Return, exactly and in full, the lines of the records below starting at the one with "ATOM 144 C CA" and ending at the one with "ATOM 155 C C", and no other lines.

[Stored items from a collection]
+ + + + +

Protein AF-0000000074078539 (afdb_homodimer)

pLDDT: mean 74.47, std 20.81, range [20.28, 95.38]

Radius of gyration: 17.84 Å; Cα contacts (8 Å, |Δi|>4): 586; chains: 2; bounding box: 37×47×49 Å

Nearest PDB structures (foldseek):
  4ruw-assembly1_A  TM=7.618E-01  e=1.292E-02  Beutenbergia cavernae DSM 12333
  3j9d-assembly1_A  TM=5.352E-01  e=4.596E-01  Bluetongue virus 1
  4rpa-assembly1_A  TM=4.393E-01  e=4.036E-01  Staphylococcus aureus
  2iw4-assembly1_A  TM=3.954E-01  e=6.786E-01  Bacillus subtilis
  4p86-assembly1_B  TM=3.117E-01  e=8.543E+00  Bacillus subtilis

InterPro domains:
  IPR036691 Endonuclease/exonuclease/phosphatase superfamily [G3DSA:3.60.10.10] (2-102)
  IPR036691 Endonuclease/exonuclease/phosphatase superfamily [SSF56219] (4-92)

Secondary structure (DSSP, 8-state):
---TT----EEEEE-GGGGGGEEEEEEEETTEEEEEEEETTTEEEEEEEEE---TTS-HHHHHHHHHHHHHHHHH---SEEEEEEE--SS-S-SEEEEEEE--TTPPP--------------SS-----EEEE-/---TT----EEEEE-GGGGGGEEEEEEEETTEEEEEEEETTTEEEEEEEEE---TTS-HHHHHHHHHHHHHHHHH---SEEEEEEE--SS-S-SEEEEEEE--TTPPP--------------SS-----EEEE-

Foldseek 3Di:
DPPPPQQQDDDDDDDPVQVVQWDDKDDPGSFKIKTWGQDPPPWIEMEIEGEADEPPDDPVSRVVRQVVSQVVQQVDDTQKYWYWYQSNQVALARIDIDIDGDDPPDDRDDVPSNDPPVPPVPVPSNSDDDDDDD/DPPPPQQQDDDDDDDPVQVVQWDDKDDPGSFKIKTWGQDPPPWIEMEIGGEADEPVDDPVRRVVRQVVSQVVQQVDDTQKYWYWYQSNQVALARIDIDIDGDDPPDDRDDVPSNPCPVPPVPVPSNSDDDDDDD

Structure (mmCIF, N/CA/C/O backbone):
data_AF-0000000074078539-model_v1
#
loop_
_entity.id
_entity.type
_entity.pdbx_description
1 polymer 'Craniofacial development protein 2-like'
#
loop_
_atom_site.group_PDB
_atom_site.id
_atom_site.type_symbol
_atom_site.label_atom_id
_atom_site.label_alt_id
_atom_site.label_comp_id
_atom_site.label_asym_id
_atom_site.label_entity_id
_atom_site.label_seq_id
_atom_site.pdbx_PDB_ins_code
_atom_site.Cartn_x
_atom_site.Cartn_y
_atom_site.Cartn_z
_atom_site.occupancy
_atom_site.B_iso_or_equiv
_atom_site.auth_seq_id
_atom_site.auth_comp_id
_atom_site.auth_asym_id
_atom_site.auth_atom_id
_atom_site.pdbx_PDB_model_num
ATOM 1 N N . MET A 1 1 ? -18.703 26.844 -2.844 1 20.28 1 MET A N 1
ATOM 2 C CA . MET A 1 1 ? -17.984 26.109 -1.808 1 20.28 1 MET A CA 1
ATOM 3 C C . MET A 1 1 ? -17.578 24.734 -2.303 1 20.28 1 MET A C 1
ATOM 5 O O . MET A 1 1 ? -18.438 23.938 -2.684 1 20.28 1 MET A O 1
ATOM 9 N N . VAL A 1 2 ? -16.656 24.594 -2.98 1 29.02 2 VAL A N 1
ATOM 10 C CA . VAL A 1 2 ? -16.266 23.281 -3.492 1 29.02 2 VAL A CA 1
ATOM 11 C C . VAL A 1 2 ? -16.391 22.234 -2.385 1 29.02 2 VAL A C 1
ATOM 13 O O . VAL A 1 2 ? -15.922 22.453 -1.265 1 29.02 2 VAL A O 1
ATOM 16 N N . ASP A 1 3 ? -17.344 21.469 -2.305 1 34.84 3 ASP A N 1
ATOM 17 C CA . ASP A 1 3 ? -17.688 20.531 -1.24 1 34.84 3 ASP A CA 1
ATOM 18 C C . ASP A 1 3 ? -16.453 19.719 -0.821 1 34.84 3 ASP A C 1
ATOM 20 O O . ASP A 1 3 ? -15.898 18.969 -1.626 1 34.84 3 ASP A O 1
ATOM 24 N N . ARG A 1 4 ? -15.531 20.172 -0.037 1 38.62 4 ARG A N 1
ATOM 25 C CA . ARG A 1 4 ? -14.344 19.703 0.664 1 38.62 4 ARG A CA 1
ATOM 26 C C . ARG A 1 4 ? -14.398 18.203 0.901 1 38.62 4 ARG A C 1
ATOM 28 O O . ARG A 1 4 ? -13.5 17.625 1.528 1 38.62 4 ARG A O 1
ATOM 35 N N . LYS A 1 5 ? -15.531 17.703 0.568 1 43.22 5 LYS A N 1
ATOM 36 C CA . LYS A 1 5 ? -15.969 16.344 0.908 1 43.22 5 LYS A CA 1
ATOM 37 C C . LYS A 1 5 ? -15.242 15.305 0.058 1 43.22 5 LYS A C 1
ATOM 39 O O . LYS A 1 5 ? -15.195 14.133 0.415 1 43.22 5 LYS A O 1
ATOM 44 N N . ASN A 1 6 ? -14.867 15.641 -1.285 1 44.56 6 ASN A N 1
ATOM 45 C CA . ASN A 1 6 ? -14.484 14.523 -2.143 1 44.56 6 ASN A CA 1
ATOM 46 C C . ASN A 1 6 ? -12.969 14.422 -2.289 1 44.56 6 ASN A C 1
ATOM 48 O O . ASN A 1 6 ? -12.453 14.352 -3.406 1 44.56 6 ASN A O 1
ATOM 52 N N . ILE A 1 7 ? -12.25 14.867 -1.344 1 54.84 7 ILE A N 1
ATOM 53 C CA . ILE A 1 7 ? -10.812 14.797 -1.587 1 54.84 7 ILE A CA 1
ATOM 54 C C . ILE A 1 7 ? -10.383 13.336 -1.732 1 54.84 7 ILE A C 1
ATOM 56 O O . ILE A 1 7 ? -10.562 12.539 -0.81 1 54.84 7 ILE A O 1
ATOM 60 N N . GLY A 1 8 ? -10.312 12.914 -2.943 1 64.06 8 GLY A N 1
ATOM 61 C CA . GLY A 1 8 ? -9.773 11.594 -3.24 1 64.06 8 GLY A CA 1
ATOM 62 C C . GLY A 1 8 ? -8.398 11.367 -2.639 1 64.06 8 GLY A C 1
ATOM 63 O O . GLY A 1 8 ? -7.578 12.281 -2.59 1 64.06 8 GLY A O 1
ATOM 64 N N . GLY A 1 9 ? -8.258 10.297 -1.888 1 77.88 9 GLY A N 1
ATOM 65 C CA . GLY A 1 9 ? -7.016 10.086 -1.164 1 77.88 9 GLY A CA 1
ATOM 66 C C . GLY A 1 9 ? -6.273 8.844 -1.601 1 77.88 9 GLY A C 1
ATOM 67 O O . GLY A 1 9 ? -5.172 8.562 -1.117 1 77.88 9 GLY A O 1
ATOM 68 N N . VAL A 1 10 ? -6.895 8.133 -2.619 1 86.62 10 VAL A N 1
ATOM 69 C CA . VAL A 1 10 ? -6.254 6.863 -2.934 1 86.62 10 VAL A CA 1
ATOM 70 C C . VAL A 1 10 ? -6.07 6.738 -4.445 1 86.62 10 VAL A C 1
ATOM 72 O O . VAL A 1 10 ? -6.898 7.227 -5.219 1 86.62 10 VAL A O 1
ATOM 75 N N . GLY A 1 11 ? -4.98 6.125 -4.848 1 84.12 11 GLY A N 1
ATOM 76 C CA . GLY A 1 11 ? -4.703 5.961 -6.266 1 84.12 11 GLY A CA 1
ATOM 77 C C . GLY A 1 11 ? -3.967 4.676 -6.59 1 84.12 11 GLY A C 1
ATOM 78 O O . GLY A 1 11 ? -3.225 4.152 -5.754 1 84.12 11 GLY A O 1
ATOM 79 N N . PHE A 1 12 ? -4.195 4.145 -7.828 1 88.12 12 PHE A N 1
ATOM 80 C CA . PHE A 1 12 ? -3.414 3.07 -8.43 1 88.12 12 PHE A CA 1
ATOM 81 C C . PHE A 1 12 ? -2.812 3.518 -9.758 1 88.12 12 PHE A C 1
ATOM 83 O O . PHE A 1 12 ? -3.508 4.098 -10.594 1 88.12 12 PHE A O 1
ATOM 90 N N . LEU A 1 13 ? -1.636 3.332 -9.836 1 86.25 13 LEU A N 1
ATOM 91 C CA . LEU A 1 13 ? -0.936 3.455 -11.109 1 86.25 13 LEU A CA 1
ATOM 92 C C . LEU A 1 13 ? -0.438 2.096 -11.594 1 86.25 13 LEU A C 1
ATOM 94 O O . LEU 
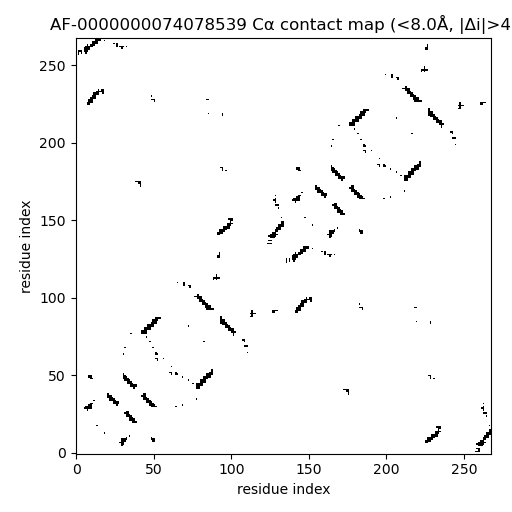A 1 13 ? 0.487 1.527 -11.008 1 86.25 13 LEU A O 1
ATOM 98 N N . VAL A 1 14 ? -1.027 1.6 -12.68 1 88.38 14 VAL A N 1
ATOM 99 C CA . VAL A 1 14 ? -0.711 0.256 -13.148 1 88.38 14 VAL A CA 1
ATOM 100 C C . VAL A 1 14 ? 0.047 0.338 -14.477 1 88.38 14 VAL A C 1
ATOM 102 O O . VAL A 1 14 ? -0.5 0.789 -15.484 1 88.38 14 VAL A O 1
ATOM 105 N N . ASN A 1 15 ? 1.229 -0.103 -14.43 1 85.94 15 ASN A N 1
ATOM 106 C CA . ASN A 1 15 ? 2.021 -0.127 -15.656 1 85.94 15 ASN A CA 1
ATOM 107 C C . ASN A 1 15 ? 1.481 -1.147 -16.656 1 85.94 15 ASN A C 1
ATOM 109 O O . ASN A 1 15 ? 0.95 -2.188 -16.266 1 85.94 15 ASN A O 1
ATOM 113 N N . SER A 1 16 ? 1.675 -0.931 -17.891 1 88.06 16 SER A N 1
ATOM 114 C CA . SER A 1 16 ? 1.169 -1.799 -18.953 1 88.06 16 SER A CA 1
ATOM 115 C C . SER A 1 16 ? 1.732 -3.211 -18.812 1 88.06 16 SER A C 1
ATOM 117 O O . SER A 1 16 ? 1.09 -4.18 -19.234 1 88.06 16 SER A O 1
ATOM 119 N N . THR A 1 17 ? 2.896 -3.379 -18.266 1 85.81 17 THR A N 1
ATOM 120 C CA . THR A 1 17 ? 3.568 -4.668 -18.141 1 85.81 17 THR A CA 1
ATOM 121 C C . THR A 1 17 ? 2.779 -5.605 -17.234 1 85.81 17 THR A C 1
ATOM 123 O O . THR A 1 17 ? 2.973 -6.824 -17.281 1 85.81 17 THR A O 1
ATOM 126 N N . VAL A 1 18 ? 1.883 -5.012 -16.422 1 88.44 18 VAL A N 1
ATOM 127 C CA . VAL A 1 18 ? 1.146 -5.891 -15.508 1 88.44 18 VAL A CA 1
ATOM 128 C C . VAL A 1 18 ? -0.353 -5.762 -15.773 1 88
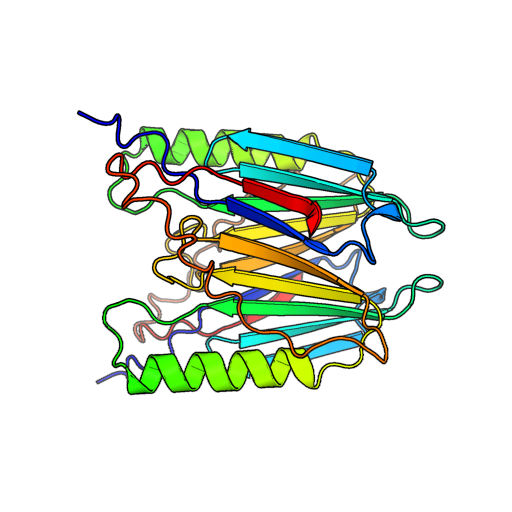.44 18 VAL A C 1
ATOM 130 O O . VAL A 1 18 ? -1.172 -6.223 -14.977 1 88.44 18 VAL A O 1
ATOM 133 N N . HIS A 1 19 ? -0.709 -5.164 -16.797 1 90.38 19 HIS A N 1
ATOM 134 C CA . HIS A 1 19 ? -2.119 -4.984 -17.125 1 90.38 19 HIS A CA 1
ATOM 135 C C . HIS A 1 19 ? -2.824 -6.328 -17.281 1 90.38 19 HIS A C 1
ATOM 137 O O . HIS A 1 19 ? -3.986 -6.473 -16.906 1 90.38 19 HIS A O 1
ATOM 143 N N . HIS A 1 20 ? -2.123 -7.203 -17.875 1 89.19 20 HIS A N 1
ATOM 144 C CA . HIS A 1 20 ? -2.699 -8.508 -18.172 1 89.19 20 HIS A CA 1
ATOM 145 C C . HIS A 1 20 ? -3.043 -9.266 -16.891 1 89.19 20 HIS A C 1
ATOM 147 O O . HIS A 1 20 ? -3.789 -10.242 -16.922 1 89.19 20 HIS A O 1
ATOM 153 N N . LEU A 1 21 ? -2.521 -8.844 -15.758 1 89.88 21 LEU A N 1
ATOM 154 C CA . LEU A 1 21 ? -2.801 -9.5 -14.492 1 89.88 21 LEU A CA 1
ATOM 155 C C . LEU A 1 21 ? -4.023 -8.891 -13.82 1 89.88 21 LEU A C 1
ATOM 157 O O . LEU A 1 21 ? -4.535 -9.438 -12.836 1 89.88 21 LEU A O 1
ATOM 161 N N . VAL A 1 22 ? -4.469 -7.73 -14.344 1 92.94 22 VAL A N 1
ATOM 162 C CA . VAL A 1 22 ? -5.555 -7.016 -13.68 1 92.94 22 VAL A CA 1
ATOM 163 C C . VAL A 1 22 ? -6.898 -7.594 -14.117 1 92.94 22 VAL A C 1
ATOM 165 O O . VAL A 1 22 ? -7.207 -7.637 -15.312 1 92.94 22 VAL A O 1
ATOM 168 N N . ASP A 1 23 ? -7.637 -8 -13.195 1 94.62 23 ASP A N 1
ATOM 169 C CA . ASP A 1 23 ? -8.969 -8.539 -13.461 1 94.62 23 ASP A CA 1
ATOM 170 C C . ASP A 1 23 ? -10.031 -7.449 -
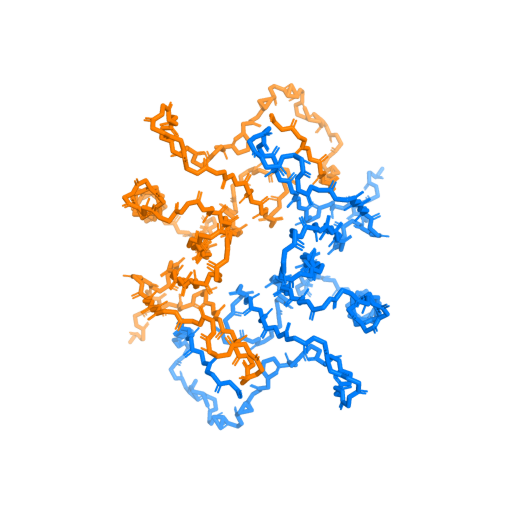13.367 1 94.62 23 ASP A C 1
ATOM 172 O O . ASP A 1 23 ? -10.914 -7.355 -14.219 1 94.62 23 ASP A O 1
ATOM 176 N N . SER A 1 24 ? -9.969 -6.707 -12.32 1 94.69 24 SER A N 1
ATOM 177 C CA . SER A 1 24 ? -10.945 -5.645 -12.102 1 94.69 24 SER A CA 1
ATOM 178 C C . SER A 1 24 ? -10.438 -4.637 -11.078 1 94.69 24 SER A C 1
ATOM 180 O O . SER A 1 24 ? -9.461 -4.895 -10.375 1 94.69 24 SER A O 1
ATOM 182 N N . TYR A 1 25 ? -11.062 -3.473 -11.07 1 93.81 25 TYR A N 1
ATOM 183 C CA . TYR A 1 25 ? -10.75 -2.393 -10.141 1 93.81 25 TYR A CA 1
ATOM 184 C C . TYR A 1 25 ? -11.977 -1.531 -9.867 1 93.81 25 TYR A C 1
ATOM 186 O O . TYR A 1 25 ? -12.898 -1.486 -10.688 1 93.81 25 TYR A O 1
ATOM 194 N N . LYS A 1 26 ? -11.938 -0.898 -8.742 1 94.62 26 LYS A N 1
ATOM 195 C CA . LYS A 1 26 ? -13.07 -0.059 -8.359 1 94.62 26 LYS A CA 1
ATOM 196 C C . LYS A 1 26 ? -12.656 0.999 -7.344 1 94.62 26 LYS A C 1
ATOM 198 O O . LYS A 1 26 ? -11.922 0.704 -6.398 1 94.62 26 LYS A O 1
ATOM 203 N N . ILE A 1 27 ? -13.102 2.209 -7.59 1 92.69 27 ILE A N 1
ATOM 204 C CA . ILE A 1 27 ? -13.07 3.221 -6.539 1 92.69 27 ILE A CA 1
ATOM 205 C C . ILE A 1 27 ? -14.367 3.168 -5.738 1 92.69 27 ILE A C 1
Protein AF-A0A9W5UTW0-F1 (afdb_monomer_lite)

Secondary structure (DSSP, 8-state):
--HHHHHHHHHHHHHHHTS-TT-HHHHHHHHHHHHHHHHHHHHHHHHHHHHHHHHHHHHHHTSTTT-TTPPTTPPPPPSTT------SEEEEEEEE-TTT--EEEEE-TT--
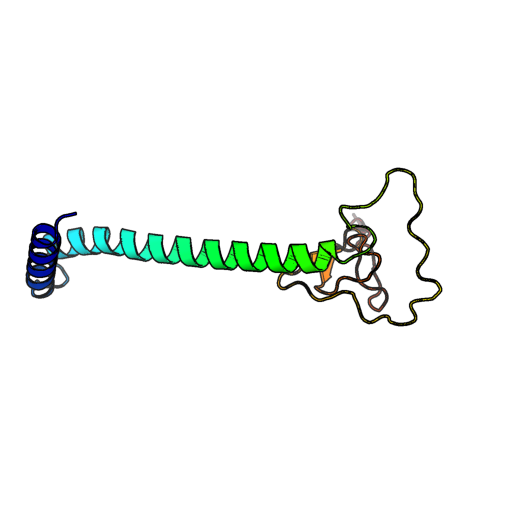SSPPTTS-------PPPP-

Radius of gyration: 26.85 Å; chains: 1; bounding box: 55×54×67 Å

Organism: NCBI:txid547162

pLDDT: mean 82.08, std 15.93, range [44.69, 97.94]

Sequence (131 aa):
MDSTEVEQALRVLGEIRALPVDDPIRQRVQRAVDGLLKDAQRQRRADRRRATAAADRAVVADAATAAGNRAEGVPVAEPTELTDTAGVGRTRRDRRCYACRDRFRTVDAFYHALCPPARTCTADTGTPAPT

Structure (mmCIF, N/CA/C/O backbone):
data_AF-A0A9W5UTW0-F1
#
_entry.id   AF-A0A9W5UTW0-F1
#
loop_
_atom_site.group_PDB
_atom_site.id
_atom_site.type_symbol
_atom_site.label_atom_id
_atom_site.label_alt_id
_atom_site.label_comp_id
_atom_site.label_asym_id
_atom_site.label_entity_id
_atom_site.label_seq_id
_atom_site.pdbx_PDB_ins_code
_atom_site.Cartn_x
_atom_site.Cartn_y
_atom_site.Cartn_z
_atom_site.occupancy
_atom_site.B_iso_or_equiv
_atom_site.auth_seq_id
_atom_site.auth_comp_id
_atom_site.auth_asym_id
_atom_site.auth_atom_id
_atom_site.pdbx_PDB_model_num
ATOM 1 N N . MET A 1 1 ? 6.733 -10.682 25.601 1.00 70.44 1 MET A N 1
ATOM 2 C CA . MET A 1 1 ? 5.434 -10.734 26.293 1.00 70.44 1 MET A CA 1
ATOM 3 C C . MET A 1 1 ? 5.232 -12.149 26.742 1.00 70.44 1 MET A C 1
ATOM 5 O O . MET A 1 1 ? 5.450 -13.056 25.944 1.00 70.44 1 MET A O 1
ATOM 9 N N . ASP A 1 2 ? 4.890 -12.301 28.008 1.00 93.19 2 ASP A N 1
ATOM 10 C CA . ASP A 1 2 ? 4.523 -13.588 28.579 1.00 93.19 2 ASP A CA 1
ATOM 11 C C . ASP A 1 2 ? 3.116 -14.003 28.097 1.00 93.19 2 ASP A C 1
ATOM 13 O O . ASP A 1 2 ? 2.279 -13.152 27.790 1.00 93.19 2 ASP A O 1
ATOM 17 N N . SER A 1 3 ? 2.846 -15.307 28.010 1.00 92.38 3 SER A N 1
ATOM 18 C CA . SER A 1 3 ? 1.537 -15.844 27.608 1.00 92.38 3 SER A CA 1
ATOM 19 C C . SER A 1 3 ? 0.436 -15.407 28.577 1.00 92.38 3 SER A C 1
ATOM 21 O O . SER A 1 3 ? -0.657 -15.036 28.150 1.00 92.38 3 SER A O 1
ATOM 23 N N . THR A 1 4 ? 0.747 -15.353 29.875 1.00 95.62 4 THR A N 1
ATOM 24 C CA . THR A 1 4 ? -0.185 -14.916 30.924 1.00 95.62 4 THR A CA 1
ATOM 25 C C . THR A 1 4 ? -0.642 -13.470 30.716 1.00 95.62 4 THR A C 1
ATOM 27 O O . THR A 1 4 ? -1.822 -13.154 30.869 1.00 95.62 4 THR A O 1
ATOM 30 N N . GLU A 1 5 ? 0.275 -12.579 30.325 1.00 94.69 5 GLU A N 1
ATOM 31 C CA . GLU A 1 5 ? -0.035 -11.171 30.035 1.00 94.69 5 GLU A CA 1
ATOM 32 C C . GLU A 1 5 ? -0.989 -11.048 28.838 1.00 94.69 5 GLU A C 1
ATOM 34 O O . GLU A 1 5 ? -1.913 -10.230 28.850 1.00 94.69 5 GLU A O 1
ATOM 39 N N . VAL A 1 6 ? -0.794 -11.883 27.810 1.00 95.38 6 VAL A N 1
ATOM 40 C CA . VAL A 1 6 ? -1.672 -11.928 26.632 1.00 95.38 6 VAL A CA 1
ATOM 41 C C . VAL A 1 6 ? -3.075 -12.386 27.027 1.00 95.38 6 VAL A C 1
ATOM 43 O O . VAL A 1 6 ? -4.055 -11.748 26.646 1.00 95.38 6 VAL A O 1
ATOM 46 N N . GLU A 1 7 ? -3.192 -13.457 27.809 1.00 97.06 7 GLU A N 1
ATOM 47 C CA . GLU A 1 7 ? -4.486 -13.982 28.260 1.00 97.06 7 GLU A CA 1
ATOM 48 C C . GLU A 1 7 ? -5.258 -12.966 29.106 1.00 97.06 7 GLU A C 1
ATOM 50 O O . GLU A 1 7 ? -6.456 -12.756 28.895 1.00 97.06 7 GLU A O 1
ATOM 55 N N . GLN A 1 8 ? -4.568 -12.273 30.016 1.00 96.75 8 GLN A N 1
ATOM 56 C CA . GLN A 1 8 ? -5.165 -11.196 30.803 1.00 96.75 8 GLN A CA 1
ATOM 57 C C . GLN A 1 8 ? -5.675 -10.060 29.910 1.00 96.75 8 GLN A C 1
ATOM 59 O O . GLN A 1 8 ? -6.805 -9.601 30.089 1.00 96.75 8 GLN A O 1
ATOM 64 N N . ALA A 1 9 ? -4.887 -9.637 28.918 1.00 94.62 9 ALA A N 1
ATOM 65 C CA . ALA A 1 9 ? -5.303 -8.603 27.976 1.00 94.62 9 ALA A CA 1
ATOM 66 C C . ALA A 1 9 ? -6.532 -9.029 27.152 1.00 94.62 9 ALA A C 1
ATOM 68 O O . ALA A 1 9 ? -7.462 -8.240 26.980 1.00 94.62 9 ALA A O 1
ATOM 69 N N . LEU A 1 10 ? -6.575 -10.279 26.679 1.00 95.81 10 LEU A N 1
ATOM 70 C CA . LEU A 1 10 ? -7.716 -10.814 25.930 1.00 95.81 10 LEU A CA 1
ATOM 71 C C . LEU A 1 10 ? -8.988 -10.879 26.781 1.00 95.81 10 LEU A C 1
ATOM 73 O O . LEU A 1 10 ? -10.061 -10.525 26.287 1.00 95.81 10 LEU A O 1
ATOM 77 N N . ARG A 1 11 ? -8.876 -11.261 28.060 1.00 97.12 11 ARG A N 1
ATOM 78 C CA . ARG A 1 11 ? -10.004 -11.235 29.003 1.00 97.12 11 ARG A CA 1
ATOM 79 C C . ARG A 1 11 ? -10.563 -9.821 29.161 1.00 97.12 11 ARG A C 1
ATOM 81 O O . ARG A 1 11 ? -11.759 -9.617 28.971 1.00 97.12 11 ARG A O 1
ATOM 88 N N . VAL A 1 12 ? -9.693 -8.843 29.419 1.00 96.75 12 VAL A N 1
ATOM 89 C CA . VAL A 1 12 ? -10.078 -7.430 29.578 1.00 96.75 12 VAL A CA 1
ATOM 90 C C . VAL A 1 12 ? -10.741 -6.883 28.309 1.00 96.75 12 VAL A C 1
ATOM 92 O O . VAL A 1 12 ? -11.761 -6.201 28.383 1.00 96.75 12 VAL A O 1
ATOM 95 N N . LEU A 1 13 ? -10.223 -7.215 27.121 1.00 96.12 13 LEU A N 1
ATOM 96 C CA . LEU A 1 13 ? -10.859 -6.838 25.852 1.00 96.12 13 LEU A CA 1
ATOM 97 C C . LEU A 1 13 ? -12.257 -7.457 25.686 1.00 96.12 13 LEU A C 1
ATOM 99 O O . LEU A 1 13 ? -13.140 -6.821 25.107 1.00 96.12 13 LEU A O 1
ATOM 103 N N . GLY A 1 14 ? -12.466 -8.671 26.200 1.00 96.69 14 GLY A N 1
ATOM 104 C CA . GLY A 1 14 ? -13.775 -9.319 26.258 1.00 96.69 14 GLY A CA 1
ATOM 105 C C . GLY A 1 14 ? -14.771 
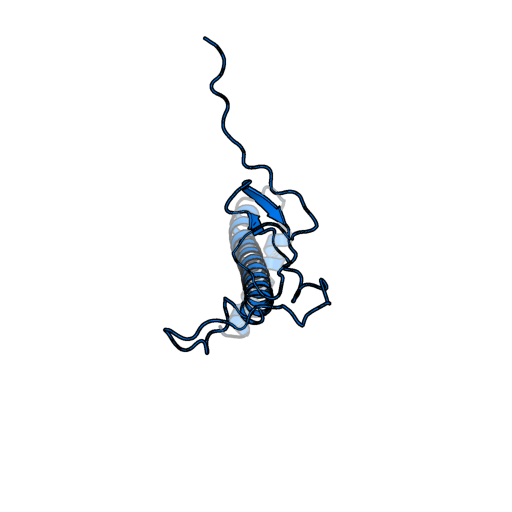-8.551 27.128 1.00 96.69 14 GLY A C 1
ATOM 106 O O . GLY A 1 14 ? -15.879 -8.269 26.677 1.00 96.69 14 GLY A O 1
ATOM 107 N N . GLU A 1 15 ? -14.356 -8.144 28.329 1.00 97.25 15 GLU A N 1
ATOM 108 C CA . GLU A 1 15 ? -15.173 -7.339 29.251 1.00 97.25 15 GLU A CA 1
ATOM 109 C C . GLU A 1 15 ? -15.549 -5.983 28.635 1.00 97.25 15 GLU A C 1
ATOM 111 O O . GLU A 1 15 ? -16.714 -5.588 28.633 1.00 97.25 15 GLU A O 1
ATOM 116 N N . ILE A 1 16 ? -14.587 -5.304 28.005 1.00 97.38 16 ILE A N 1
ATOM 117 C CA . ILE A 1 16 ? -14.812 -4.015 27.334 1.00 97.38 16 ILE A CA 1
ATOM 118 C C . ILE A 1 16 ? -15.827 -4.135 26.189 1.00 97.38 16 ILE A C 1
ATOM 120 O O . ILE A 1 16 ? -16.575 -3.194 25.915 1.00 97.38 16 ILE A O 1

+ + + + +

**ANSWER SPACE:**
ATOM 144 C CA . HIS A 1 20 ? -2.699 -8.508 -18.172 1 89.19 20 HIS A CA 1
ATOM 145 C C . HIS A 1 20 ? -3.043 -9.266 -16.891 1 89.19 20 HIS A C 1
ATOM 147 O O . HIS A 1 20 ? -3.789 -10.242 -16.922 1 89.19 20 HIS A O 1
ATOM 153 N N . LEU A 1 21 ? -2.521 -8.844 -15.758 1 89.88 21 LEU A N 1
ATOM 154 C CA . LEU A 1 21 ? -2.801 -9.5 -14.492 1 89.88 21 LEU A CA 1
ATOM 155 C C . LEU A 1 21 ? -4.023 -8.891 -13.82 1 89.88 21 LEU A C 1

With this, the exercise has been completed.